Columnist’s view
Chris Churchill talks about when words contradict actions.
Nearly four years ago, Melissa Derosa gave a speech that, in light of recent sexual harassment allegations against Gov. Andrew Cuomo, is worth revisiting. It was largely about sexism and misogyny. Derosa, for those who don’t know, is secretary to the governor, which means she’s perhaps the most powerful person in the administration not named Cuomo. Derosa, 38, is also an Albany Academy graduate who went to school, for whatever it’s worth, with U.S. Rep. Elise Stefanik.
During her speech at Berkeley College in Manhattan, Derosa talked some about her impressive career and climb up the professional ladder. But the most powerful part of the speech was about the indignities, large and small, that are perpetrated on women by powerful men.
“Despite recent revelations about Harvey Weinstein, it isn’t new,” Derosa told her audience back in 2017. “Sexism and misogyny exist in obvious and latent forms. And it isn’t something women read or talk about in the abstract. We live it and we know it when it happens, and all too often we don’t say anything.”
Derosa told her audience a story about a time when she was listening in on a conference call and heard a man — a progressive political leader, she said — make a crack about how he’d like to take her up to his hotel room.
“This kind of behavior has been normalized for decades, with the anomaly being those who call it out,” Derosa said. “And too often they don’t speak out because they are afraid of what happens if they do — just ask Anita Hill.”
What Derosa was saying, of course, is that women who muster up the courage to make claims against powerful men often face attempts to damage their reputations, which is undeniably true.
It happened to Lindsey Boylan.
Last December, Boylan used Twitter to accuse Cuomo of sexual harassment. It happened “for years,” the former deputy secretary for economic development wrote. “Many saw it, and watched.”

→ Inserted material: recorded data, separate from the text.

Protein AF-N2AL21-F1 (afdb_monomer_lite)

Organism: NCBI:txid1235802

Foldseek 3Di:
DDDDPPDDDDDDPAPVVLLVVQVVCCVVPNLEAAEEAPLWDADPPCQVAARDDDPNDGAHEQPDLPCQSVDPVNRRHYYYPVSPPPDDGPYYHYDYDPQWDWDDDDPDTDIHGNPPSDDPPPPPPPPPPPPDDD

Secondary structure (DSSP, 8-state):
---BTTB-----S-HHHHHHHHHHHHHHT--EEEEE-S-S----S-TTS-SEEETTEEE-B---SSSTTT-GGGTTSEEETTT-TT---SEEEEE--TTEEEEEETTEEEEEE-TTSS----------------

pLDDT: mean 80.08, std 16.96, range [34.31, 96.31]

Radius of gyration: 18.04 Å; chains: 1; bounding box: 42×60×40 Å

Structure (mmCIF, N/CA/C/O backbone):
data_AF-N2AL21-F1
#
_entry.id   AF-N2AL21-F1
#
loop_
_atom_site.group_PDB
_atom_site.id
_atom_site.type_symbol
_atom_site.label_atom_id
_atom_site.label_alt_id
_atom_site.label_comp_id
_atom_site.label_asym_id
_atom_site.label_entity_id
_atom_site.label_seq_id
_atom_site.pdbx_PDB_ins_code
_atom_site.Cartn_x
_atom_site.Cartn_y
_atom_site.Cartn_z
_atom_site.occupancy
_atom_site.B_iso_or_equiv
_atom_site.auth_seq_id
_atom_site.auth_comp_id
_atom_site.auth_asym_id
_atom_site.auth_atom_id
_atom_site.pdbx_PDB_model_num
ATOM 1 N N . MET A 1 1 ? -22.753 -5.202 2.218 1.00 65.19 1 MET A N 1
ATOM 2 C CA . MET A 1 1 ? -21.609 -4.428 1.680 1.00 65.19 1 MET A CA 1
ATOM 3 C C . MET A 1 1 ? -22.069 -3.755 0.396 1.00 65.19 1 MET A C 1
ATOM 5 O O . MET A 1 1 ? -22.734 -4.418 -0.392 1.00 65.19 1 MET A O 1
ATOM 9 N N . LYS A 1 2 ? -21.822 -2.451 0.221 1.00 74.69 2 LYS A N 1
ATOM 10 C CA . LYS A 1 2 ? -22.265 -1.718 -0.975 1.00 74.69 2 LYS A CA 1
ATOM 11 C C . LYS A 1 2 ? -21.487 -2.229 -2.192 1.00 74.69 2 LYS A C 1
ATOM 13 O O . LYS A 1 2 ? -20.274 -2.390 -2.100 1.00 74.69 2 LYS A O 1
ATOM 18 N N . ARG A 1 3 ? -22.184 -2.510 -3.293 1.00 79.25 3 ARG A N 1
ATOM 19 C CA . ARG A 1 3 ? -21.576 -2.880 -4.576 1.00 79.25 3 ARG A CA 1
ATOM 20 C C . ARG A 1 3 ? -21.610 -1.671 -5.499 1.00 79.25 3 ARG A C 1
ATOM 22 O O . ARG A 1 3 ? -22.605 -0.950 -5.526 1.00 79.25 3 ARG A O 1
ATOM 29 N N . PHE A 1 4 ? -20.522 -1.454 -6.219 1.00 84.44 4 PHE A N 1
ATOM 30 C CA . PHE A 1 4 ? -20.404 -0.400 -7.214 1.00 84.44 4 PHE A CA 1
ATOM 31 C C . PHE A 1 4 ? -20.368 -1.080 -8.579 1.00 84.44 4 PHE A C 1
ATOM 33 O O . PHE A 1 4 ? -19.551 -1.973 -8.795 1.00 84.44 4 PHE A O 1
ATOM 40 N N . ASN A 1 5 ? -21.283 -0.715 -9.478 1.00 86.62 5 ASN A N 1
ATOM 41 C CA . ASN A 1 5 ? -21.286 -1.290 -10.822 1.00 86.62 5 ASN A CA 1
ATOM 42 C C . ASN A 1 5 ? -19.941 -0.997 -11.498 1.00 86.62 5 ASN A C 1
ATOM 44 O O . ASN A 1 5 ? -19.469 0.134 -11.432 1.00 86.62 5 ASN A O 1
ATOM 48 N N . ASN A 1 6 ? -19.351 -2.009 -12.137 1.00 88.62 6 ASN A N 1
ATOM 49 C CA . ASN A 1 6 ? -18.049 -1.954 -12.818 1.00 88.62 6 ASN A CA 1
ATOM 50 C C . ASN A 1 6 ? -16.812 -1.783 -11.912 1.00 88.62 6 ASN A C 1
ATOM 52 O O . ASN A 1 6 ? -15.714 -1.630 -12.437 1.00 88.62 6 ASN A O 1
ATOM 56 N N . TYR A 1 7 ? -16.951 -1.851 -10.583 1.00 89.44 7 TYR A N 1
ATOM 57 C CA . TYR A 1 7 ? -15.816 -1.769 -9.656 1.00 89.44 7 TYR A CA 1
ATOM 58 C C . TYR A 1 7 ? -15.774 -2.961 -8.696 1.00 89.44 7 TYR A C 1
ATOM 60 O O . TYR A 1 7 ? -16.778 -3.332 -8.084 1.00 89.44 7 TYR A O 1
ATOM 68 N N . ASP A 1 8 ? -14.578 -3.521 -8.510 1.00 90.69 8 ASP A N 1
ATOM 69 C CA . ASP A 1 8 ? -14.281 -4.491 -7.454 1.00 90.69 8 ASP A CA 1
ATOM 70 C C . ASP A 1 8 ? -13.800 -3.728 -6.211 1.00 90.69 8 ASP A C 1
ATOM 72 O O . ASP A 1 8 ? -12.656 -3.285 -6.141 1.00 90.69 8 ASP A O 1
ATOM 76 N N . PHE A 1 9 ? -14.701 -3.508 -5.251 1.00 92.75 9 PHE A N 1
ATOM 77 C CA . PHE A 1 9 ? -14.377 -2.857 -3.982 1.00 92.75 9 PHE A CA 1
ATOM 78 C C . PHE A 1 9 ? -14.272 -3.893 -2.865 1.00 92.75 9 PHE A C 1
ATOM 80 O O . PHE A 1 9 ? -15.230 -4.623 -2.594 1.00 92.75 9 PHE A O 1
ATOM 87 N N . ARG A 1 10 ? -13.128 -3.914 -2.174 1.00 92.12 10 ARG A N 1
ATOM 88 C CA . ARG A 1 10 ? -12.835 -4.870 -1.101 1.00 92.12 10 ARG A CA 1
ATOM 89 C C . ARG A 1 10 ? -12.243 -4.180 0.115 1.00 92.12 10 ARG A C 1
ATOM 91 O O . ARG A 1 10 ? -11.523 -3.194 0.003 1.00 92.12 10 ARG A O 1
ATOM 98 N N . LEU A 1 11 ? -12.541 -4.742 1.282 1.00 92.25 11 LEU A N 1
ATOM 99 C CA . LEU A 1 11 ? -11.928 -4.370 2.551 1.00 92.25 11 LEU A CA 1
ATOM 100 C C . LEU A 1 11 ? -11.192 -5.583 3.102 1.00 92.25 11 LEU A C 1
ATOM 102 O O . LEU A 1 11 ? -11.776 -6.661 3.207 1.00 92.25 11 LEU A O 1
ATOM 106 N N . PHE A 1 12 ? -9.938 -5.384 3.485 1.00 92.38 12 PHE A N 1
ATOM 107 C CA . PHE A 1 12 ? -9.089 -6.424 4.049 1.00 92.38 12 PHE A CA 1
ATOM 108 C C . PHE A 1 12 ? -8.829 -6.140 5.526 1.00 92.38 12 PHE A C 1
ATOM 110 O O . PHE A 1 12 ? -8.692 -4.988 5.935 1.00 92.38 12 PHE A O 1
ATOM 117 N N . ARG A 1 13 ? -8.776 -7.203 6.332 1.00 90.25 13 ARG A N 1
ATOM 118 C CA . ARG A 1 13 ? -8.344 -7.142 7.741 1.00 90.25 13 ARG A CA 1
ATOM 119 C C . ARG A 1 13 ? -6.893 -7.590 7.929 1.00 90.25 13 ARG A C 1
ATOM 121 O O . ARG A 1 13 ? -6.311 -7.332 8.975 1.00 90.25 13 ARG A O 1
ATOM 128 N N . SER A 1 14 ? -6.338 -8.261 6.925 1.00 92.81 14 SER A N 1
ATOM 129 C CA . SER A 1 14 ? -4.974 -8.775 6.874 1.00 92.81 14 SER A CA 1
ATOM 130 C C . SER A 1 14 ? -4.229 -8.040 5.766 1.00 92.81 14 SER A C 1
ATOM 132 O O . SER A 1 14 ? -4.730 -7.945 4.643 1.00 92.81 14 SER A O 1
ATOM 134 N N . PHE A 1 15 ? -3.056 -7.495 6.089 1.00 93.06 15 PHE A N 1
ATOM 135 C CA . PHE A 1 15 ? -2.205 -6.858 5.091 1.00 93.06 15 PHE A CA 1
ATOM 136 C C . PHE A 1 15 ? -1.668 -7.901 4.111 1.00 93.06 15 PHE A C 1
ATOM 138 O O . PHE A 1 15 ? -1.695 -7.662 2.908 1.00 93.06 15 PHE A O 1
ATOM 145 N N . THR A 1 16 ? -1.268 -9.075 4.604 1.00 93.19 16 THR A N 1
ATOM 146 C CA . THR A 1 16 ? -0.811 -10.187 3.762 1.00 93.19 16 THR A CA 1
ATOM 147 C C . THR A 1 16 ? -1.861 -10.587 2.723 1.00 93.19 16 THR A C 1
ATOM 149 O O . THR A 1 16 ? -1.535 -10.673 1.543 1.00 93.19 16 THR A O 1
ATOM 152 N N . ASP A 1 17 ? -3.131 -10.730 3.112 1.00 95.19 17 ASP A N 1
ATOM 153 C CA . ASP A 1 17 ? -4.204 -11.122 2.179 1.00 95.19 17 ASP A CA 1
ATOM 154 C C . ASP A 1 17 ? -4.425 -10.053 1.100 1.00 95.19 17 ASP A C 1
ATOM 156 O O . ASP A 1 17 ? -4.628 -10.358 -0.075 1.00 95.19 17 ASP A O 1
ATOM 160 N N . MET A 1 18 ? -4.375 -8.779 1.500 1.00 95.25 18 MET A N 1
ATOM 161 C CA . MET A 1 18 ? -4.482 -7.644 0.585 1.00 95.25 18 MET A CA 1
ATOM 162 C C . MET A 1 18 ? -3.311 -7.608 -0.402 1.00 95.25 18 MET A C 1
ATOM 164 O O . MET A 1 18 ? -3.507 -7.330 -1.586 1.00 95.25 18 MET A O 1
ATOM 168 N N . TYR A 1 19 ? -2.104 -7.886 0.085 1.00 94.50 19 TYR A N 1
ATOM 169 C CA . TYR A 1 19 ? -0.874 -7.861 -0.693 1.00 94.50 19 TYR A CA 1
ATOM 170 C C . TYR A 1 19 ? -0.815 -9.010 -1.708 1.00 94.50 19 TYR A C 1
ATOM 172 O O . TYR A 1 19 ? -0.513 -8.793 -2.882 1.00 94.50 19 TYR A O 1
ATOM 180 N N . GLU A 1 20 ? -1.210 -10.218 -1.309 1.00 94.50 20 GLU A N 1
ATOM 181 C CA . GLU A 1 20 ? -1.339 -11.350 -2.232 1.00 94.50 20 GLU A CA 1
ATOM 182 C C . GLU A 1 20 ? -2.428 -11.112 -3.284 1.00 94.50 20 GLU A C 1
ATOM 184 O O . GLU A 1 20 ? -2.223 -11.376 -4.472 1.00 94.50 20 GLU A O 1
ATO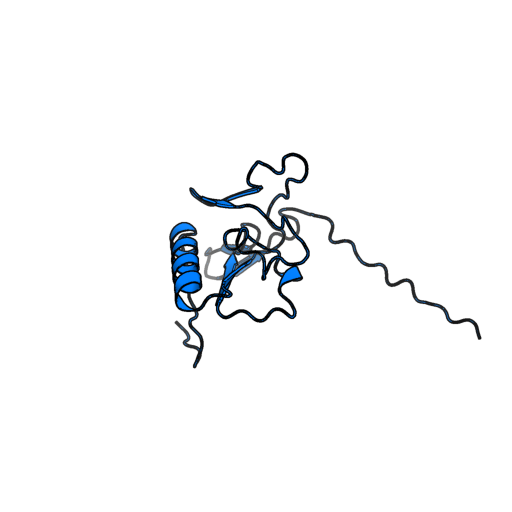M 189 N N . HIS A 1 21 ? -3.559 -10.520 -2.888 1.00 95.62 21 HIS A N 1
ATOM 190 C CA . HIS A 1 21 ? -4.605 -10.158 -3.840 1.00 95.62 21 HIS A CA 1
ATOM 191 C C . HIS A 1 21 ? -4.141 -9.087 -4.838 1.00 95.62 21 HIS A C 1
ATOM 193 O O . HIS A 1 21 ? -4.471 -9.150 -6.022 1.00 95.62 21 HIS A O 1
ATOM 199 N N . MET A 1 22 ? -3.335 -8.119 -4.397 1.00 95.44 22 MET A N 1
ATOM 200 C CA . MET A 1 22 ? -2.708 -7.153 -5.298 1.00 95.44 22 MET A CA 1
ATOM 201 C C . MET A 1 22 ? -1.834 -7.854 -6.344 1.00 95.44 22 MET A C 1
ATOM 203 O O . MET A 1 22 ? -1.948 -7.543 -7.528 1.00 95.44 22 MET A O 1
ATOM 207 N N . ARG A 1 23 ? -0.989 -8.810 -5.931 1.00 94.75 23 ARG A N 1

Team Cuomo responded by releasing unflattering details from her personnel file and by launching what The New York Times described as a full-on attack on her credibility and The New Yorker called “a smear campaign.” As subsequent allegations have emerged, the effort looks increasingly like an attempt to keep other women from coming forward.
But let’s return to Derosa’s speech.
“The victims of Harvey Weinstein, and all of the
Harvey Weinsteins before him,” she said, “will be for naught if we don’t use this moment as a societal course correction. We must acknowledge and address that this behavior is not limited to one man, or one profession, or one political party. That’s why it’s so important that women speak up and speak out.”
It is impossible to disagree with any of that, nor with Derosa’s subsequent declaration that sexual harassment must not “be swept under the rug anymore.”
But what happened when another Cuomo accuser, Charlotte Bennett, spoke up by reporting harassment to superiors?
She was transferred to a job elsewhere in the Capitol and, according to Bennett and her attorney, nothing was done. If that’s not sweeping harassment under the rug, what is?
As of this writing, at least eight women have come forward with harassment allegations against Cuomo, and one accuses of him of groping her in the governor’s mansion. Many more former employees have come forward in published reports that describe the administration’s work environment as thoroughly toxic, abusive and dysfunctional.
Derosa’s name comes up often in those reports, as it has during various stages of the nursing home scandal. That isn’t especially surprising, given her prominence in the administration and her reputation as the governor’s enforcer.
But what of sexual harassment? How could anybody square Derosa’s rhetoric with the allegations and how the administration has responded?
Officials within the Cuomo administration insist its actions, including the handling of Bennett’s complaint, will look better when an investigation overseen by Attorney General Letitia James is complete and “the facts” are known. They also stress that Derosa deserves immense credit for spearheading initiatives with special importance to women, including the $15 minimum wage, paid family leave, and expanded in-vitro fertilization coverage.
“Melissa is the same person behind the scenes as she is on camera — tough, hardworking, brilliant, meticulously prepared, and always fighting to improve New Yorkers’ lives,” Cuomo spokesman
Rich Azzopardi said when asked for comment about the 2017 speech. “This is obviously a hard-charging environment that’s not for everyone, but I’m not going to stand by and let her be maligned.”
I have no wish to malign Derosa, nor would I ever downplay the sexism she encountered on her way up the ladder. I’ll also note that the governor sets the tone in the administration and is the one responsible for its faults and failures. If the sexual harassment allegations against Cuomo are accurate — and I have no reason to think they’re not — he deserves the fall.
But if the James investigation does implicate the governor, it may also raise questions about how much others in the administration knew, and it could render one line from Derosa’s 2017 speech particularly dubious.
“I am grateful,” she said then, “to work in an administration that so highly values its female employees.”
““This is obviously a hard-charging environment that’s not for everyone, but I’m not going to stand by and let her be maligned.”